Karaoke originated in Japan and is a well-liked pastime for many locals young and old alike. For those looking for some night entertainment, karaoke makes an interesting activity for tourists to Japan. Many karaoke establishments open way past midnight up till 3 am or even later on Friday or Saturday evenings. I was surprised to even find a karaoke shop in the most rural places like the most eastern part of Japan, Nemuro City. Karaoke is so popular such that people go there alone as well, and no one bats an eyelid if you go alone, something which I will never do back home. There is even a Japanese word for it, hitokara, literally meaning solitary karaoke.
BIG ECHO is the biggest karaoke chain in Japan and is operated by Daiichi Kosho, one of the biggest electronics manufacturers in Japan.
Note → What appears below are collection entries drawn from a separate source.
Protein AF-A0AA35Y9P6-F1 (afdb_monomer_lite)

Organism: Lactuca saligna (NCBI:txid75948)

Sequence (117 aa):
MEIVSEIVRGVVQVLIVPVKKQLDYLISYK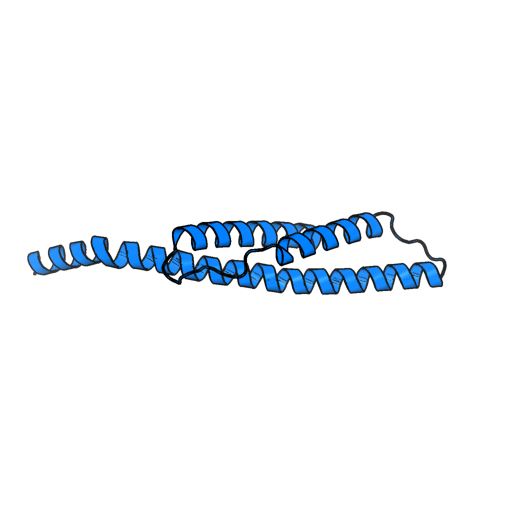KYVGDMRTRKADLDAARVGMESQKKQNRERRLEVPAQVDPWLIEAEQMNKKVEEFPSEVLSCLDLKSRHKLGRKAFKIFKEIEGVLG

pLDDT: mean 85.09, std 10.84, range [61.09, 97.0]

Secondary structure (DSSP, 8-state):
-HHHHHHHHHHIIIIIHHHHHHHHHHHHHHHHHHHHHHHHHHHHHHHHHHHHHHHHHHHTT----TTHHHHHHHHHHHHHHHHTS----S-TT-HHHHHHHHHHHHHHHHHHHHHH-

InterPro domains:
  IPR050905 Plant disease resistance NBS-LRR [PTHR33463] (18-114)

Foldseek 3Di:
DVVVVVVVVVCCVPPVVVVVVLVVLLVLLVVLLVLLVVLLVVLVVVLVVLVVVQVVCVVVVHDDPPVSVVLNVLSVVLNVLNVPQDPDDPDSPPSVVSNVSSVVSNVSSVSSVVSVD

Structure (mmCIF, N/CA/C/O backbone):
data_AF-A0AA35Y9P6-F1
#
_entry.id   AF-A0AA35Y9P6-F1
#
loop_
_atom_site.group_PDB
_atom_site.id
_atom_site.type_symbol
_atom_site.label_atom_id
_atom_site.label_alt_id
_atom_site.label_comp_id
_atom_site.label_asym_id
_atom_site.label_entity_id
_atom_site.label_seq_id
_atom_site.pdbx_PDB_ins_code
_atom_site.Cartn_x
_atom_site.Cartn_y
_atom_site.Cartn_z
_atom_site.occupancy
_atom_site.B_iso_or_equiv
_atom_site.auth_seq_id
_atom_site.auth_comp_id
_atom_site.auth_asym_id
_atom_site.auth_atom_id
_atom_site.pdbx_PDB_model_num
ATOM 1 N N . MET A 1 1 ? 19.239 1.930 -52.361 1.00 61.81 1 MET A N 1
ATOM 2 C CA . MET A 1 1 ? 18.052 2.027 -51.481 1.00 61.81 1 MET A CA 1
ATOM 3 C C . MET A 1 1 ? 17.941 0.811 -50.565 1.00 61.81 1 MET A C 1
ATOM 5 O O . MET A 1 1 ? 17.877 1.006 -49.360 1.00 61.81 1 MET A O 1
ATOM 9 N N . GLU A 1 2 ? 18.013 -0.419 -51.086 1.00 67.25 2 GLU A N 1
ATOM 10 C CA . GLU A 1 2 ? 17.912 -1.649 -50.272 1.00 67.25 2 GLU A CA 1
ATOM 11 C C . GLU A 1 2 ? 19.054 -1.823 -49.259 1.00 67.25 2 GLU A C 1
ATOM 13 O O . GLU A 1 2 ? 18.789 -2.035 -48.084 1.00 67.25 2 GLU A O 1
ATOM 18 N N . ILE A 1 3 ? 20.312 -1.606 -49.657 1.00 68.19 3 ILE A N 1
ATOM 19 C CA . ILE A 1 3 ? 21.478 -1.748 -48.758 1.00 68.19 3 ILE A CA 1
ATOM 20 C C . ILE A 1 3 ? 21.390 -0.793 -47.551 1.00 68.19 3 ILE A C 1
ATOM 22 O O . ILE A 1 3 ? 21.650 -1.179 -46.415 1.00 68.19 3 ILE A O 1
ATOM 26 N N . VAL A 1 4 ? 20.962 0.453 -47.779 1.00 68.00 4 VAL A N 1
ATOM 27 C CA . VAL A 1 4 ? 20.761 1.447 -46.709 1.00 68.00 4 VAL A CA 1
ATOM 28 C C . VAL A 1 4 ? 19.611 1.025 -45.788 1.00 68.00 4 VAL A C 1
ATOM 30 O O . VAL A 1 4 ? 19.721 1.152 -44.573 1.00 68.00 4 VAL A O 1
ATOM 33 N N . SER A 1 5 ? 18.534 0.464 -46.347 1.00 73.75 5 SER A N 1
ATOM 34 C CA . SER A 1 5 ? 17.401 -0.078 -45.588 1.00 73.75 5 SER A CA 1
ATOM 35 C C . SER A 1 5 ? 17.800 -1.269 -44.709 1.00 73.75 5 SER A C 1
ATOM 37 O O . SER A 1 5 ? 17.390 -1.329 -43.549 1.00 73.75 5 SER A O 1
ATOM 39 N N . GLU A 1 6 ? 18.627 -2.184 -45.214 1.00 75.19 6 GLU A N 1
ATOM 40 C CA . GLU A 1 6 ? 19.090 -3.346 -44.451 1.00 75.19 6 GLU A CA 1
ATOM 41 C C . GLU A 1 6 ? 20.034 -2.956 -43.310 1.00 75.19 6 GLU A C 1
ATOM 43 O O . GLU A 1 6 ? 19.894 -3.466 -42.197 1.00 75.19 6 GLU A O 1
ATOM 48 N N . ILE A 1 7 ? 20.931 -1.993 -43.550 1.00 72.81 7 ILE A N 1
ATOM 49 C CA . ILE A 1 7 ? 21.821 -1.437 -42.522 1.00 72.81 7 ILE A CA 1
ATOM 50 C C . ILE A 1 7 ? 21.002 -0.740 -41.431 1.00 72.81 7 ILE A C 1
ATOM 52 O O . ILE A 1 7 ? 21.201 -1.007 -40.247 1.00 72.81 7 ILE A O 1
ATOM 56 N N . VAL A 1 8 ? 20.036 0.105 -41.808 1.00 70.06 8 VAL A N 1
ATOM 57 C CA . VAL A 1 8 ? 19.151 0.784 -40.848 1.00 70.06 8 VAL A CA 1
ATOM 58 C C . VAL A 1 8 ? 18.336 -0.233 -40.046 1.00 70.06 8 VAL A C 1
ATOM 60 O O . VAL A 1 8 ? 18.247 -0.114 -38.825 1.00 70.06 8 VAL A O 1
ATOM 63 N N . ARG A 1 9 ? 17.798 -1.279 -40.686 1.00 72.56 9 ARG A N 1
ATOM 64 C CA . ARG A 1 9 ? 17.078 -2.368 -40.005 1.00 72.56 9 ARG A CA 1
ATOM 65 C C . ARG A 1 9 ? 17.975 -3.099 -39.001 1.00 72.56 9 ARG A C 1
ATOM 67 O O . ARG A 1 9 ? 17.539 -3.341 -37.875 1.00 72.56 9 ARG A O 1
ATOM 74 N N . GLY A 1 10 ? 19.219 -3.396 -39.378 1.00 75.00 10 GLY A N 1
ATOM 75 C CA . GLY A 1 10 ? 20.218 -3.988 -38.486 1.00 75.00 10 GLY A CA 1
ATOM 76 C C . GLY A 1 10 ? 20.521 -3.098 -37.278 1.00 75.00 10 GLY A C 1
ATOM 77 O O . GLY A 1 10 ? 20.488 -3.565 -36.143 1.00 75.00 10 GLY A O 1
ATOM 78 N N . VAL A 1 11 ? 20.714 -1.794 -37.492 1.00 69.12 11 VAL A N 1
ATOM 79 C CA . VAL A 1 11 ? 20.955 -0.808 -36.422 1.00 69.12 11 VAL A CA 1
ATOM 80 C C . VAL A 1 11 ? 19.756 -0.694 -35.470 1.00 69.12 11 VAL A C 1
ATOM 82 O O . VAL A 1 11 ? 19.933 -0.686 -34.250 1.00 69.12 11 VAL A O 1
ATOM 85 N N . VAL A 1 12 ? 18.526 -0.663 -35.994 1.00 67.75 12 VAL A N 1
ATOM 86 C CA . VAL A 1 12 ? 17.293 -0.618 -35.186 1.00 67.75 12 VAL A CA 1
ATOM 87 C C . VAL A 1 12 ? 17.169 -1.870 -34.307 1.00 67.75 12 VAL A C 1
ATOM 89 O O . VAL A 1 12 ? 16.887 -1.761 -33.113 1.00 67.75 12 VAL A O 1
ATOM 92 N N . GLN A 1 13 ? 17.407 -3.058 -34.867 1.00 67.69 13 GLN A N 1
ATOM 93 C CA . GLN A 1 13 ? 17.309 -4.315 -34.119 1.00 67.69 13 GLN A CA 1
ATOM 94 C C . GLN A 1 13 ? 18.414 -4.470 -33.068 1.00 67.69 13 GLN A C 1
ATOM 96 O O . GLN A 1 13 ? 18.136 -4.935 -31.964 1.00 67.69 13 GLN A O 1
ATOM 101 N N . VAL A 1 14 ? 19.646 -4.064 -33.384 1.00 69.50 14 VAL A N 1
ATOM 102 C CA . VAL A 1 14 ? 20.805 -4.249 -32.497 1.00 69.50 14 VAL A CA 1
ATOM 103 C C . VAL A 1 14 ? 20.868 -3.192 -31.397 1.00 69.50 14 VAL A C 1
ATOM 105 O O . VAL A 1 14 ? 21.227 -3.519 -30.270 1.00 69.50 14 VAL A O 1
ATOM 108 N N . LEU A 1 15 ? 20.513 -1.935 -31.683 1.00 65.56 15 LEU A N 1
ATOM 109 C CA . LEU A 1 15 ? 20.708 -0.828 -30.739 1.00 65.56 15 LEU A CA 1
ATOM 110 C C . LEU A 1 15 ? 19.393 -0.297 -30.165 1.00 65.56 15 LEU A C 1
ATOM 112 O O . LEU A 1 15 ? 19.271 -0.149 -28.949 1.00 65.56 15 LEU A O 1
ATOM 116 N N . ILE A 1 16 ? 18.383 -0.045 -31.001 1.00 71.31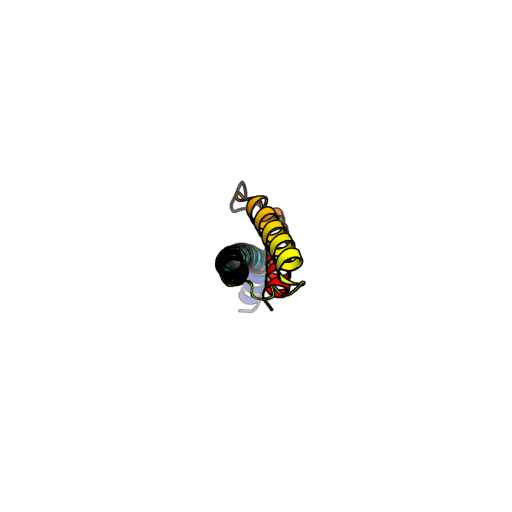 16 ILE A N 1
ATOM 117 C CA . ILE A 1 16 ? 17.146 0.611 -30.544 1.00 71.31 16 ILE A CA 1
ATOM 118 C C . ILE A 1 16 ? 16.294 -0.336 -29.695 1.00 71.31 16 ILE A C 1
ATOM 120 O O . ILE A 1 16 ? 15.786 0.075 -28.652 1.00 71.31 16 ILE A O 1
ATOM 124 N N . VAL A 1 17 ? 16.151 -1.603 -30.094 1.00 73.31 17 VAL A N 1
ATOM 125 C CA . VAL A 1 17 ? 15.325 -2.572 -29.350 1.00 73.31 17 VAL A CA 1
ATOM 126 C C . VAL A 1 17 ? 15.858 -2.815 -27.928 1.00 73.31 17 VAL A C 1
ATOM 128 O O . VAL A 1 17 ? 15.066 -2.711 -26.984 1.00 73.31 17 VAL A O 1
ATOM 131 N N . PRO A 1 18 ? 17.165 -3.068 -27.709 1.00 72.81 18 PRO A N 1
ATOM 132 C CA . PRO A 1 18 ? 17.703 -3.171 -26.356 1.00 72.81 18 PRO A CA 1
ATOM 133 C 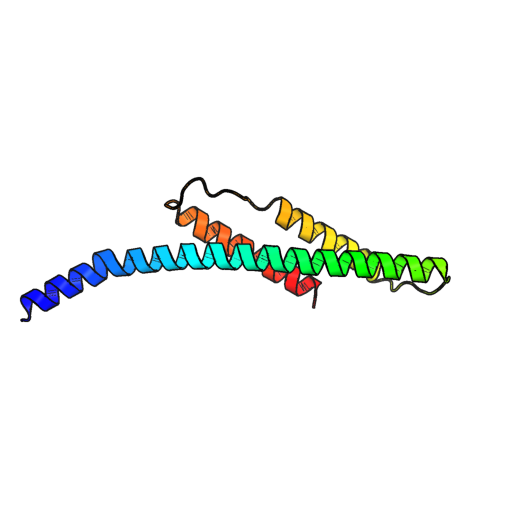C . PRO A 1 18 ? 17.547 -1.876 -25.560 1.00 72.81 18 PRO A C 1
ATOM 135 O O . PRO A 1 18 ? 17.068 -1.938 -24.432 1.00 72.81 18 PRO A O 1
ATOM 138 N N . VAL A 1 19 ? 17.868 -0.709 -26.135 1.00 72.88 19 VAL A N 1
ATOM 139 C CA . VAL A 1 19 ? 17.752 0.592 -25.447 1.00 72.88 19 VAL A CA 1
ATOM 140 C C . VAL A 1 19 ? 16.309 0.883 -25.028 1.00 72.88 19 VAL A C 1
ATOM 142 O O . VAL A 1 19 ? 16.075 1.289 -23.890 1.00 72.88 19 VAL A O 1
ATOM 145 N N . LYS A 1 20 ? 15.330 0.601 -25.898 1.00 76.12 20 LYS A N 1
ATOM 146 C CA . LYS A 1 20 ? 13.902 0.735 -25.583 1.00 76.12 20 LYS A CA 1
ATOM 147 C C . LYS A 1 20 ? 13.514 -0.136 -24.392 1.00 76.12 20 LYS A C 1
ATOM 149 O O . LYS A 1 20 ? 12.927 0.357 -23.438 1.00 76.12 20 LYS A O 1
ATOM 154 N N . LYS A 1 21 ? 13.917 -1.407 -24.398 1.00 73.81 21 LYS A N 1
ATOM 155 C CA . LYS A 1 21 ? 13.643 -2.337 -23.296 1.00 73.81 21 LYS A CA 1
ATOM 156 C C . LYS A 1 21 ? 14.264 -1.870 -21.973 1.00 73.81 21 LYS A C 1
ATOM 158 O O . LYS A 1 21 ? 13.651 -2.023 -20.920 1.00 73.81 21 LYS A O 1
ATOM 163 N N . GLN A 1 22 ? 15.455 -1.271 -22.017 1.00 70.06 22 GLN A N 1
ATOM 164 C CA . GLN A 1 22 ? 16.086 -0.691 -20.829 1.00 70.06 22 GLN A CA 1
ATOM 165 C C . GLN A 1 22 ? 15.334 0.540 -20.304 1.00 70.06 22 GLN A C 1
ATOM 167 O O . GLN A 1 22 ? 15.137 0.672 -19.094 1.00 70.06 22 GLN A O 1
ATOM 172 N N . LEU A 1 23 ? 14.871 1.415 -21.200 1.00 73.69 23 LEU A N 1
ATOM 173 C CA . LEU A 1 23 ? 14.011 2.547 -20.848 1.00 73.69 23 LEU A CA 1
ATOM 174 C C . LEU A 1 23 ? 12.690 2.075 -20.233 1.00 73.69 23 LEU A C 1
ATOM 176 O O . LEU A 1 23 ? 12.288 2.602 -19.198 1.00 73.69 23 LEU A O 1
ATOM 180 N N . ASP A 1 24 ? 12.071 1.034 -20.789 1.00 74.38 24 ASP A N 1
ATOM 181 C CA . ASP A 1 24 ? 10.838 0.451 -20.256 1.00 74.38 24 ASP A CA 1
ATOM 182 C C . ASP A 1 24 ? 11.030 -0.065 -18.818 1.00 74.38 24 ASP A C 1
ATOM 184 O O . ASP A 1 24 ? 10.170 0.150 -17.960 1.00 74.38 24 ASP A O 1
ATOM 188 N N . TYR A 1 25 ? 12.178 -0.679 -18.502 1.00 73.12 25 TYR A N 1
ATOM 189 C CA . TYR A 1 25 ? 12.504 -1.100 -17.132 1.00 73.12 25 TYR A CA 1
ATOM 190 C C . TYR A 1 25 ? 12.722 0.071 -16.177 1.00 73.12 25 TYR A C 1
ATOM 192 O O . TYR A 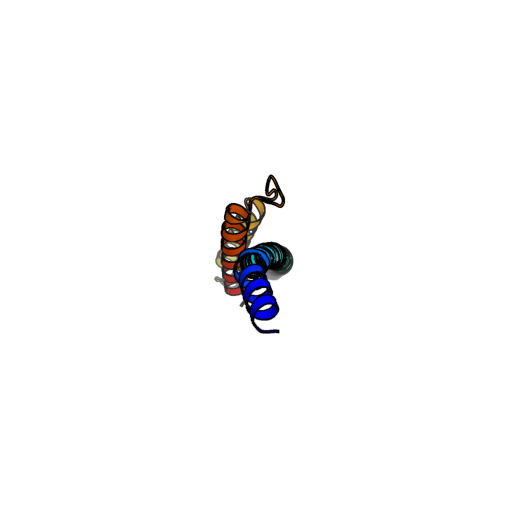1 25 ? 12.284 0.014 -15.025 1.00 73.12 25 TYR A O 1
ATOM 200 N N . LEU A 1 26 ? 13.367 1.143 -16.642 1.00 74.25 26 LEU A N 1
ATOM 201 C CA . LEU A 1 26 ? 13.556 2.362 -15.857 1.00 74.25 26 LEU A CA 1
ATOM 202 C C . LEU A 1 26 ? 12.218 3.037 -15.543 1.00 74.25 26 LEU A C 1
ATOM 204 O O . LEU A 1 26 ? 11.976 3.405 -14.391 1.00 74.25 26 LEU A O 1
ATOM 208 N N . ILE A 1 27 ? 11.357 3.172 -16.553 1.00 77.69 27 ILE A N 1
ATOM 209 C CA . ILE A 1 27 ? 10.019 3.758 -16.431 1.00 77.69 27 ILE A CA 1
ATOM 210 C C . ILE A 1 27 ? 9.173 2.911 -15.480 1.00 77.69 27 ILE A C 1
ATOM 212 O O . ILE A 1 27 ? 8.607 3.449 -14.531 1.00 77.69 27 ILE A O 1
ATOM 216 N N . SER A 1 28 ? 9.150 1.590 -15.675 1.00 79.50 28 SER A N 1
ATOM 217 C CA . SER A 1 28 ? 8.378 0.664 -14.839 1.00 79.50 28 SER A CA 1
ATOM 218 C C . SER A 1 28 ? 8.830 0.699 -13.379 1.00 79.50 28 SER A C 1
ATOM 220 O O . SER A 1 28 ? 7.997 0.785 -12.484 1.00 79.50 28 SER A O 1
ATOM 222 N N . TYR A 1 29 ? 10.142 0.693 -13.117 1.00 85.75 29 TYR A N 1
ATOM 223 C CA . TYR A 1 29 ? 10.678 0.828 -11.759 1.00 85.75 29 TYR A CA 1
A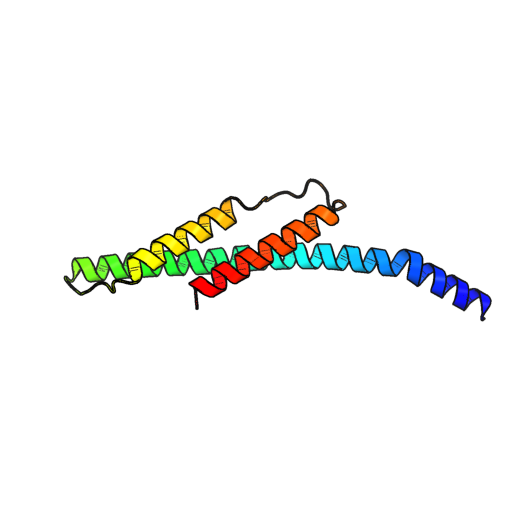TOM 224 C C . TYR A 1 29 ? 10.220 2.129 -11.094 1.00 85.75 29 TYR A C 1
ATOM 226 O O . TYR A 1 29 ? 9.667 2.092 -9.996 1.00 85.75 29 TYR A O 1
ATOM 234 N N . LYS A 1 30 ? 10.434 3.273 -11.761 1.00 86.12 30 LYS A N 1
ATOM 235 C CA . LYS A 1 30 ? 10.061 4.586 -11.216 1.00 86.12 30 LYS A CA 1
ATOM 236 C C . LYS A 1 30 ? 8.563 4.661 -10.943 1.00 86.12 30 LYS A C 1
ATOM 238 O O . LYS A 1 30 ? 8.179 5.108 -9.868 1.00 86.12 30 LYS A O 1
ATOM 243 N N . LYS A 1 31 ? 7.750 4.184 -11.891 1.00 89.81 31 LYS A N 1
ATOM 244 C CA . LYS A 1 31 ? 6.295 4.128 -11.762 1.00 89.81 31 LYS A CA 1
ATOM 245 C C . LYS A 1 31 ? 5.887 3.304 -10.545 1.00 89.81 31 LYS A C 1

BIG ECHO uses the DAM system manufactured by Daiichi Kosho, and this system has even been exported overseas. I had used one back home when I went singing and found no difference from the one in BIG ECHO’s Nemuro outlet in terms of interface and functionality. However, the song list in Japan is definitely much more updated than those overseas.
If you don’t understand Japanese, fret not. English, Mandarin, and Korean language options are available. There is a fair selection of English, Mandarin and Korean songs as well, but of course, the bulk of songs would mainly be Japanese ones. The machine is rather intuitive and easy to use. From the main page, you can search from genre, singers, top hits, new songs, etc. There is also a history page listing the recent past songs selected. If you do not want to spend time searching for songs, you can prepare beforehand. This website allows you to search for songs, and each song has a unique identification number. Note down this number which you can just paste it into the DAM system.
I visited the outlet in Nemuro on a Tuesday night, and surprisingly I was not the only customer. What I like about karaoke in Japan is that they charge by half-hourly blocks, which is neither too long nor too short. The Nemuro outlet even has it in fifteen minutes during the off-peak periods. Food and drinks can be ordered separately and there is an extensive menu from alcoholic drinks to desserts, finger food, and even pizzas and fried rice. It was certainly an interesting first karaoke experience in Japan.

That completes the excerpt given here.